(Study material):

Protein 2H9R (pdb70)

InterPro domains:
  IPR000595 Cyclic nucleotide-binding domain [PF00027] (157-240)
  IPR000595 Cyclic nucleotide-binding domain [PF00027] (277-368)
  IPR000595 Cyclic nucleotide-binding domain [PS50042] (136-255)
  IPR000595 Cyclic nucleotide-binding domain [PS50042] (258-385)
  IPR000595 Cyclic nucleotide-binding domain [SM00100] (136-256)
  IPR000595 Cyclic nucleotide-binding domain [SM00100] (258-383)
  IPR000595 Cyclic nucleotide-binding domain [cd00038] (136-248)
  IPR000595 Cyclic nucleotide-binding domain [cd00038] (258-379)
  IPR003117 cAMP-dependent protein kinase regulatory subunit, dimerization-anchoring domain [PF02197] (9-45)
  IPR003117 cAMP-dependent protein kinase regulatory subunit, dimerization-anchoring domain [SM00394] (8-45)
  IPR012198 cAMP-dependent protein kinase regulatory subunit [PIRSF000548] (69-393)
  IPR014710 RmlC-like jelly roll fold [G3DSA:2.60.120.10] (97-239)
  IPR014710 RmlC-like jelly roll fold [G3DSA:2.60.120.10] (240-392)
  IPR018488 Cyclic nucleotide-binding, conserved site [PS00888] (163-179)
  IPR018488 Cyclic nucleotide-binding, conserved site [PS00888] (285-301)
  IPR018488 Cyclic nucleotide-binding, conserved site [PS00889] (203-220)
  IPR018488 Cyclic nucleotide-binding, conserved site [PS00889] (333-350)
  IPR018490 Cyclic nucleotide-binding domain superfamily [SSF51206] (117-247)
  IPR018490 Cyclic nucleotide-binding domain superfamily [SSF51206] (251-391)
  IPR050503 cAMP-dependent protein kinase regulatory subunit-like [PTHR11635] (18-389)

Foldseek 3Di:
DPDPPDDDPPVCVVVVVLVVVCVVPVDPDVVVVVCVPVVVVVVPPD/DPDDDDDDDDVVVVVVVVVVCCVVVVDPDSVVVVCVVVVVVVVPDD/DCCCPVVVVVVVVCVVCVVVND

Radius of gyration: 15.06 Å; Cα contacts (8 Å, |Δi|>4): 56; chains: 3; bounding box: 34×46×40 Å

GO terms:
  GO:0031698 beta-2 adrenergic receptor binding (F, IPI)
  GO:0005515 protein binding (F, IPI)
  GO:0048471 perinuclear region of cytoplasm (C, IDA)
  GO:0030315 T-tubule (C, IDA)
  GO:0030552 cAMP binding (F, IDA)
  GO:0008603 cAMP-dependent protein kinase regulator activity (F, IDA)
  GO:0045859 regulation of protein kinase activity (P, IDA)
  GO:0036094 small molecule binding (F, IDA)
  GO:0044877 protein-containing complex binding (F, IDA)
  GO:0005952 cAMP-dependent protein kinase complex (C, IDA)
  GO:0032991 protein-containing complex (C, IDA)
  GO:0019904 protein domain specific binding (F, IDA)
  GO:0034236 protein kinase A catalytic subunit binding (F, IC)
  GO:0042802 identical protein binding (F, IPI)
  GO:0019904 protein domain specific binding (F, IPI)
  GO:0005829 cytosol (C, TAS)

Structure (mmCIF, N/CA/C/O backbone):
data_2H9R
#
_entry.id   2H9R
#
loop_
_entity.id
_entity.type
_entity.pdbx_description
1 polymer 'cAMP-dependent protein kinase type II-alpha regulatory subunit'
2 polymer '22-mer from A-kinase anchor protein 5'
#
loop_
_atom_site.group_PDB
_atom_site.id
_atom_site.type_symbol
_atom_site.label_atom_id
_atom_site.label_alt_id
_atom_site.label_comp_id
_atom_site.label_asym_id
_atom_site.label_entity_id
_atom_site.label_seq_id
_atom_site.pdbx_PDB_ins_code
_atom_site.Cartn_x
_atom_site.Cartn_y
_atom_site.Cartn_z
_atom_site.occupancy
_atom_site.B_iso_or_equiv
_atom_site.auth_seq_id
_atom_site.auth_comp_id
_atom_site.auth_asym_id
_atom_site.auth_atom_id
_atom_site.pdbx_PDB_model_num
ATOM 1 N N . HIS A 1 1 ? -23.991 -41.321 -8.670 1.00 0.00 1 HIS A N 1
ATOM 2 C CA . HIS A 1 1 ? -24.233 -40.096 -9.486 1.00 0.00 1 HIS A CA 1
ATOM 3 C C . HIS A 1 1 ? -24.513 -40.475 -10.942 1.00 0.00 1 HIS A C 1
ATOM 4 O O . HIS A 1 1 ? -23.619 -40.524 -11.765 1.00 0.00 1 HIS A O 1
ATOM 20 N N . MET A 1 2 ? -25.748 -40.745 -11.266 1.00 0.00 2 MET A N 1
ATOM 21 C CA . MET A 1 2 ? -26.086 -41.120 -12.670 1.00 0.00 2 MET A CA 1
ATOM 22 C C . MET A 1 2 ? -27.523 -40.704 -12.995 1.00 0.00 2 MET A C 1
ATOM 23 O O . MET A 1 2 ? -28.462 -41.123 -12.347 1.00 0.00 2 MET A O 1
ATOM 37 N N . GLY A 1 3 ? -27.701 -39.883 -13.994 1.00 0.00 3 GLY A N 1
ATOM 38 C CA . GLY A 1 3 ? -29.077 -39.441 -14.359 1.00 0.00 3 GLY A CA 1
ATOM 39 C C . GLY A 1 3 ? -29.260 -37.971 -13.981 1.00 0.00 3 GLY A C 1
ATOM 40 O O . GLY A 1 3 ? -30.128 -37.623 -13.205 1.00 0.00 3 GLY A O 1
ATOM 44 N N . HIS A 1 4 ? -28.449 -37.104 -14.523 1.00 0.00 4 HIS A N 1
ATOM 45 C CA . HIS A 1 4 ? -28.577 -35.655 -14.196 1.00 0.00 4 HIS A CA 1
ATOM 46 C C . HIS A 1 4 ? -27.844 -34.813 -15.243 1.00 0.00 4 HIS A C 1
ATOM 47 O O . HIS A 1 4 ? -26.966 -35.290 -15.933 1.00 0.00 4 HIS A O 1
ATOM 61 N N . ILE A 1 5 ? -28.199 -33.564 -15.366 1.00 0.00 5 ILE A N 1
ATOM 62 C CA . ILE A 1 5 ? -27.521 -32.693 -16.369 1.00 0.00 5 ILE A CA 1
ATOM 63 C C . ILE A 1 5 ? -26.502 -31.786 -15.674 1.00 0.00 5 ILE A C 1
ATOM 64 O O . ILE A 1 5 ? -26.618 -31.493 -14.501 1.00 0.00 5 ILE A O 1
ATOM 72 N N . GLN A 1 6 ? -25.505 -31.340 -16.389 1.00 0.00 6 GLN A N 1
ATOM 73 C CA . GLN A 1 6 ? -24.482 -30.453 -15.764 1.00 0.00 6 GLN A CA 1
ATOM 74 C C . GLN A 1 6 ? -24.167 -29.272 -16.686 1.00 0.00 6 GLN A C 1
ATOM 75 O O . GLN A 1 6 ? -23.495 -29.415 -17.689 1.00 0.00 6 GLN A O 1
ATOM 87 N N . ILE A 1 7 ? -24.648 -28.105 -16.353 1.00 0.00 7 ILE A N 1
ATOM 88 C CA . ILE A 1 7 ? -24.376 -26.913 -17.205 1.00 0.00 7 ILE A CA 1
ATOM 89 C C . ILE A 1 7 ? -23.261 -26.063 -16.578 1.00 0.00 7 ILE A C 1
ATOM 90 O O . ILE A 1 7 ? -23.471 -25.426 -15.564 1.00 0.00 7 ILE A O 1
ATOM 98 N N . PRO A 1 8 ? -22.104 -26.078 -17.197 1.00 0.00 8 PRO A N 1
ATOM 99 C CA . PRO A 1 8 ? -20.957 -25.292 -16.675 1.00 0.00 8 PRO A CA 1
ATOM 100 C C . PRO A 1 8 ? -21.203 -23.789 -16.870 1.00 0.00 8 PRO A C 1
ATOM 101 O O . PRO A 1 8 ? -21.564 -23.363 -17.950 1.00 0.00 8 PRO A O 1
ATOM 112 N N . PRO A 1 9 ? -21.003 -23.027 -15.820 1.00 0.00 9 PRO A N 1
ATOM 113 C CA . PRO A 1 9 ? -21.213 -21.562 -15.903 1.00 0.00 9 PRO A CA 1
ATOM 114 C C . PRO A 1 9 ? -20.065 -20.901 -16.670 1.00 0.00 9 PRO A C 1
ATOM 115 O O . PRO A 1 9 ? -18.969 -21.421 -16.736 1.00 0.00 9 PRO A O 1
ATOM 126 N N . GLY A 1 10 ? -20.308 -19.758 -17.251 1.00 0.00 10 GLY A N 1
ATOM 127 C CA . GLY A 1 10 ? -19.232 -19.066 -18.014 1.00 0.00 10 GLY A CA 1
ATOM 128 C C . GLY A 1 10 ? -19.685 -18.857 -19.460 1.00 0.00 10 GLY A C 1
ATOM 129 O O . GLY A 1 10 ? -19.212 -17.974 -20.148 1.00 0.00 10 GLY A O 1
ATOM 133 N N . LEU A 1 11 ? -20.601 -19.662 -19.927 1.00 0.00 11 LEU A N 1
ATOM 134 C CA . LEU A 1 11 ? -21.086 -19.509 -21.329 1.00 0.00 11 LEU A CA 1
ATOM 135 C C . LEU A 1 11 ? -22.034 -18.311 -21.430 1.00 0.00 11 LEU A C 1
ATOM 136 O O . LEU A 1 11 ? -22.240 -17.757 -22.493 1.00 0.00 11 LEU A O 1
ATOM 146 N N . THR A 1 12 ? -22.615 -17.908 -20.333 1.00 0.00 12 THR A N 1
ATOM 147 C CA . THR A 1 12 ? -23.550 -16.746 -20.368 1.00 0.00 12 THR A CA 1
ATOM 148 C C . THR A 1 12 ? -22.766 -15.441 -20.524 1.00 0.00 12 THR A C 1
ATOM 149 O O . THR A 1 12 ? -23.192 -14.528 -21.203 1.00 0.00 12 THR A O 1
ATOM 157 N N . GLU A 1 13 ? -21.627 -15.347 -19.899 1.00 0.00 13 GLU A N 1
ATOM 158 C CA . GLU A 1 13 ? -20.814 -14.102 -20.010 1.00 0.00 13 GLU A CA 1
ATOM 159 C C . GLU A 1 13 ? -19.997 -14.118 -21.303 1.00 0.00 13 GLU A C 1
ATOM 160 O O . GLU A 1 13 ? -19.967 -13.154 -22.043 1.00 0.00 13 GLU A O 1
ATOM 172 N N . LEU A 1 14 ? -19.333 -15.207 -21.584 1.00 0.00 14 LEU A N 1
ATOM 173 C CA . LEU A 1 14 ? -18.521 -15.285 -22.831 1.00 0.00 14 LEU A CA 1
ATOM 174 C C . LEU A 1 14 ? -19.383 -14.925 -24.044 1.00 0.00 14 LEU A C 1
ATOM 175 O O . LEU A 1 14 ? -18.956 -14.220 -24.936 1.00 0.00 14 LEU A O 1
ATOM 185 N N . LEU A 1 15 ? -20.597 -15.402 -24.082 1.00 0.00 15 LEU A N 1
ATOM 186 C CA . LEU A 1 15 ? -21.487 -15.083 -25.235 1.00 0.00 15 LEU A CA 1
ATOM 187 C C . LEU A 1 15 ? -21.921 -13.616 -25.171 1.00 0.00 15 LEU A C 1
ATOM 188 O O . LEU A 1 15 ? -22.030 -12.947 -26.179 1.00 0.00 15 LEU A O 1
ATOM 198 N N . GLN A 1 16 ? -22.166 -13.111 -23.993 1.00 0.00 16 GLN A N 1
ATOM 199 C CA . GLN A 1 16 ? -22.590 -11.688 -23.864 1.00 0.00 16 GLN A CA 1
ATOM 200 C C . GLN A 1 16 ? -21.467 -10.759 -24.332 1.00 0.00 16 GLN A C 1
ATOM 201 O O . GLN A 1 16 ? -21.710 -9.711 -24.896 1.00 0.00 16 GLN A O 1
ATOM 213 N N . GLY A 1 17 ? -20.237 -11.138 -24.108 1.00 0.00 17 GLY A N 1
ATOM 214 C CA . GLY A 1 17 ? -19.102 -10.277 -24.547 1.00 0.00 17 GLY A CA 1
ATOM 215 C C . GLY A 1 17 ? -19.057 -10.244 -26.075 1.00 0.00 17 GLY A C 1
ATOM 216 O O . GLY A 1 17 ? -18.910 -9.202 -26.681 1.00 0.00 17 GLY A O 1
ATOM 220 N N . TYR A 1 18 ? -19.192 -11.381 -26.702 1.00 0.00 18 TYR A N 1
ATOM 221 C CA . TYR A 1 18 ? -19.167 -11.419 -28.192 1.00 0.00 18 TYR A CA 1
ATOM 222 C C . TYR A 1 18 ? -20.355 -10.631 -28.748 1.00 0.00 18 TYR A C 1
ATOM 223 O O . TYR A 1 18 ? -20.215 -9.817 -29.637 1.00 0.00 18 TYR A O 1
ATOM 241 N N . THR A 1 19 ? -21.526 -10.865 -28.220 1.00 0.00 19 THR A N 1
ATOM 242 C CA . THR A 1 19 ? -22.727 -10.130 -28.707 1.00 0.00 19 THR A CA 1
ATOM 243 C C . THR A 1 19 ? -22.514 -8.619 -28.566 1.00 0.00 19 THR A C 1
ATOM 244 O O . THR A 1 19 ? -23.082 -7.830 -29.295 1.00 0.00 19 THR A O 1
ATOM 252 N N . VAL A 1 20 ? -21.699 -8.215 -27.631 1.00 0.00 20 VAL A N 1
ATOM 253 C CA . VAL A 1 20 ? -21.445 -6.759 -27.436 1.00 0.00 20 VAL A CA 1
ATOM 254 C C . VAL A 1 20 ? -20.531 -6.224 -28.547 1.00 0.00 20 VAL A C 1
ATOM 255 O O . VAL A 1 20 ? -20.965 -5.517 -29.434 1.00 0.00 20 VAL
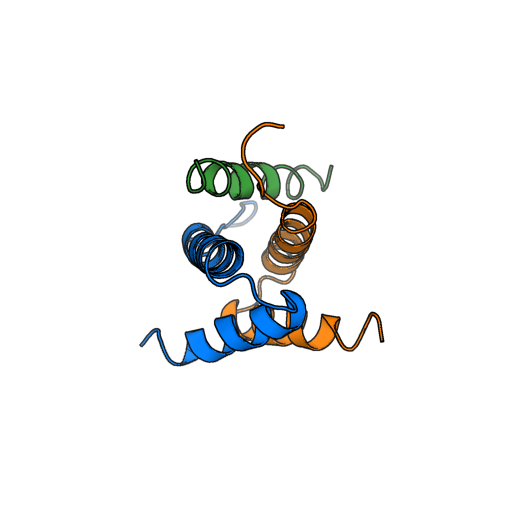 A O 1
ATOM 262 N N . GLU A 1 21 ? -19.265 -6.549 -28.490 1.00 0.00 21 GLU A N 1
ATOM 263 C CA . GLU A 1 21 ? -18.303 -6.059 -29.527 1.00 0.00 21 GLU A CA 1
ATOM 264 C C . GLU A 1 21 ? -18.885 -6.202 -30.940 1.00 0.00 21 GLU A C 1
ATOM 265 O O . GLU A 1 21 ? -18.783 -5.305 -31.753 1.00 0.00 21 GLU A O 1
ATOM 277 N N . VAL A 1 22 ? -19.492 -7.317 -31.243 1.00 0.00 22 VAL A N 1
ATOM 278 C CA . VAL A 1 22 ? -20.073 -7.498 -32.605 1.00 0.00 22 VAL A CA 1
ATOM 279 C C . VAL A 1 22 ? -21.045 -6.357 -32.921 1.00 0.00 22 VAL A C 1
ATOM 280 O O . VAL A 1 22 ? -20.962 -5.727 -33.956 1.00 0.00 22 VAL A O 1
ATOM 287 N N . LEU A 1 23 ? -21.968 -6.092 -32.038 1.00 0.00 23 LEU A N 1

(What the exercise asks):
Which lines above run from the one containing "ATOM 149 O O" down to the one containing "ATOM 187 C C"? Repeat exactly those, both ends included, and nothing else.

(The answer):
ATOM 149 O O . THR A 1 12 ? -23.192 -14.528 -21.203 1.00 0.00 12 THR A O 1
ATOM 157 N N . GLU A 1 13 ? -21.627 -15.347 -19.899 1.00 0.00 13 GLU A N 1
ATOM 158 C CA . GLU A 1 13 ? -20.814 -14.102 -20.010 1.00 0.00 13 GLU A CA 1
ATOM 159 C C . GLU A 1 13 ? -19.997 -14.118 -21.303 1.00 0.00 13 GLU A C 1
ATOM 160 O O . GLU A 1 13 ? -19.967 -13.154 -22.043 1.00 0.00 13 GLU A O 1
ATOM 172 N N . LEU A 1 14 ? -19.333 -15.207 -21.584 1.00 0.00 14 LEU A N 1
ATOM 173 C CA . LEU A 1 14 ? -18.521 -15.285 -22.831 1.00 0.00 14 LEU A CA 1
ATOM 174 C C . LEU A 1 14 ? -19.383 -14.925 -24.044 1.00 0.00 14 LEU A C 1
ATOM 175 O O . LEU A 1 14 ? -18.956 -14.220 -24.936 1.00 0.00 14 LEU A O 1
ATOM 185 N N . LEU A 1 15 ? -20.597 -15.402 -24.082 1.00 0.00 15 LEU A N 1
ATOM 186 C CA . LEU A 1 15 ? -21.487 -15.083 -25.235 1.00 0.00 15 LEU A CA 1
ATOM 187 C C . LEU A 1 15 ? -21.921 -13.616 -25.171 1.00 0.00 15 LEU A C 1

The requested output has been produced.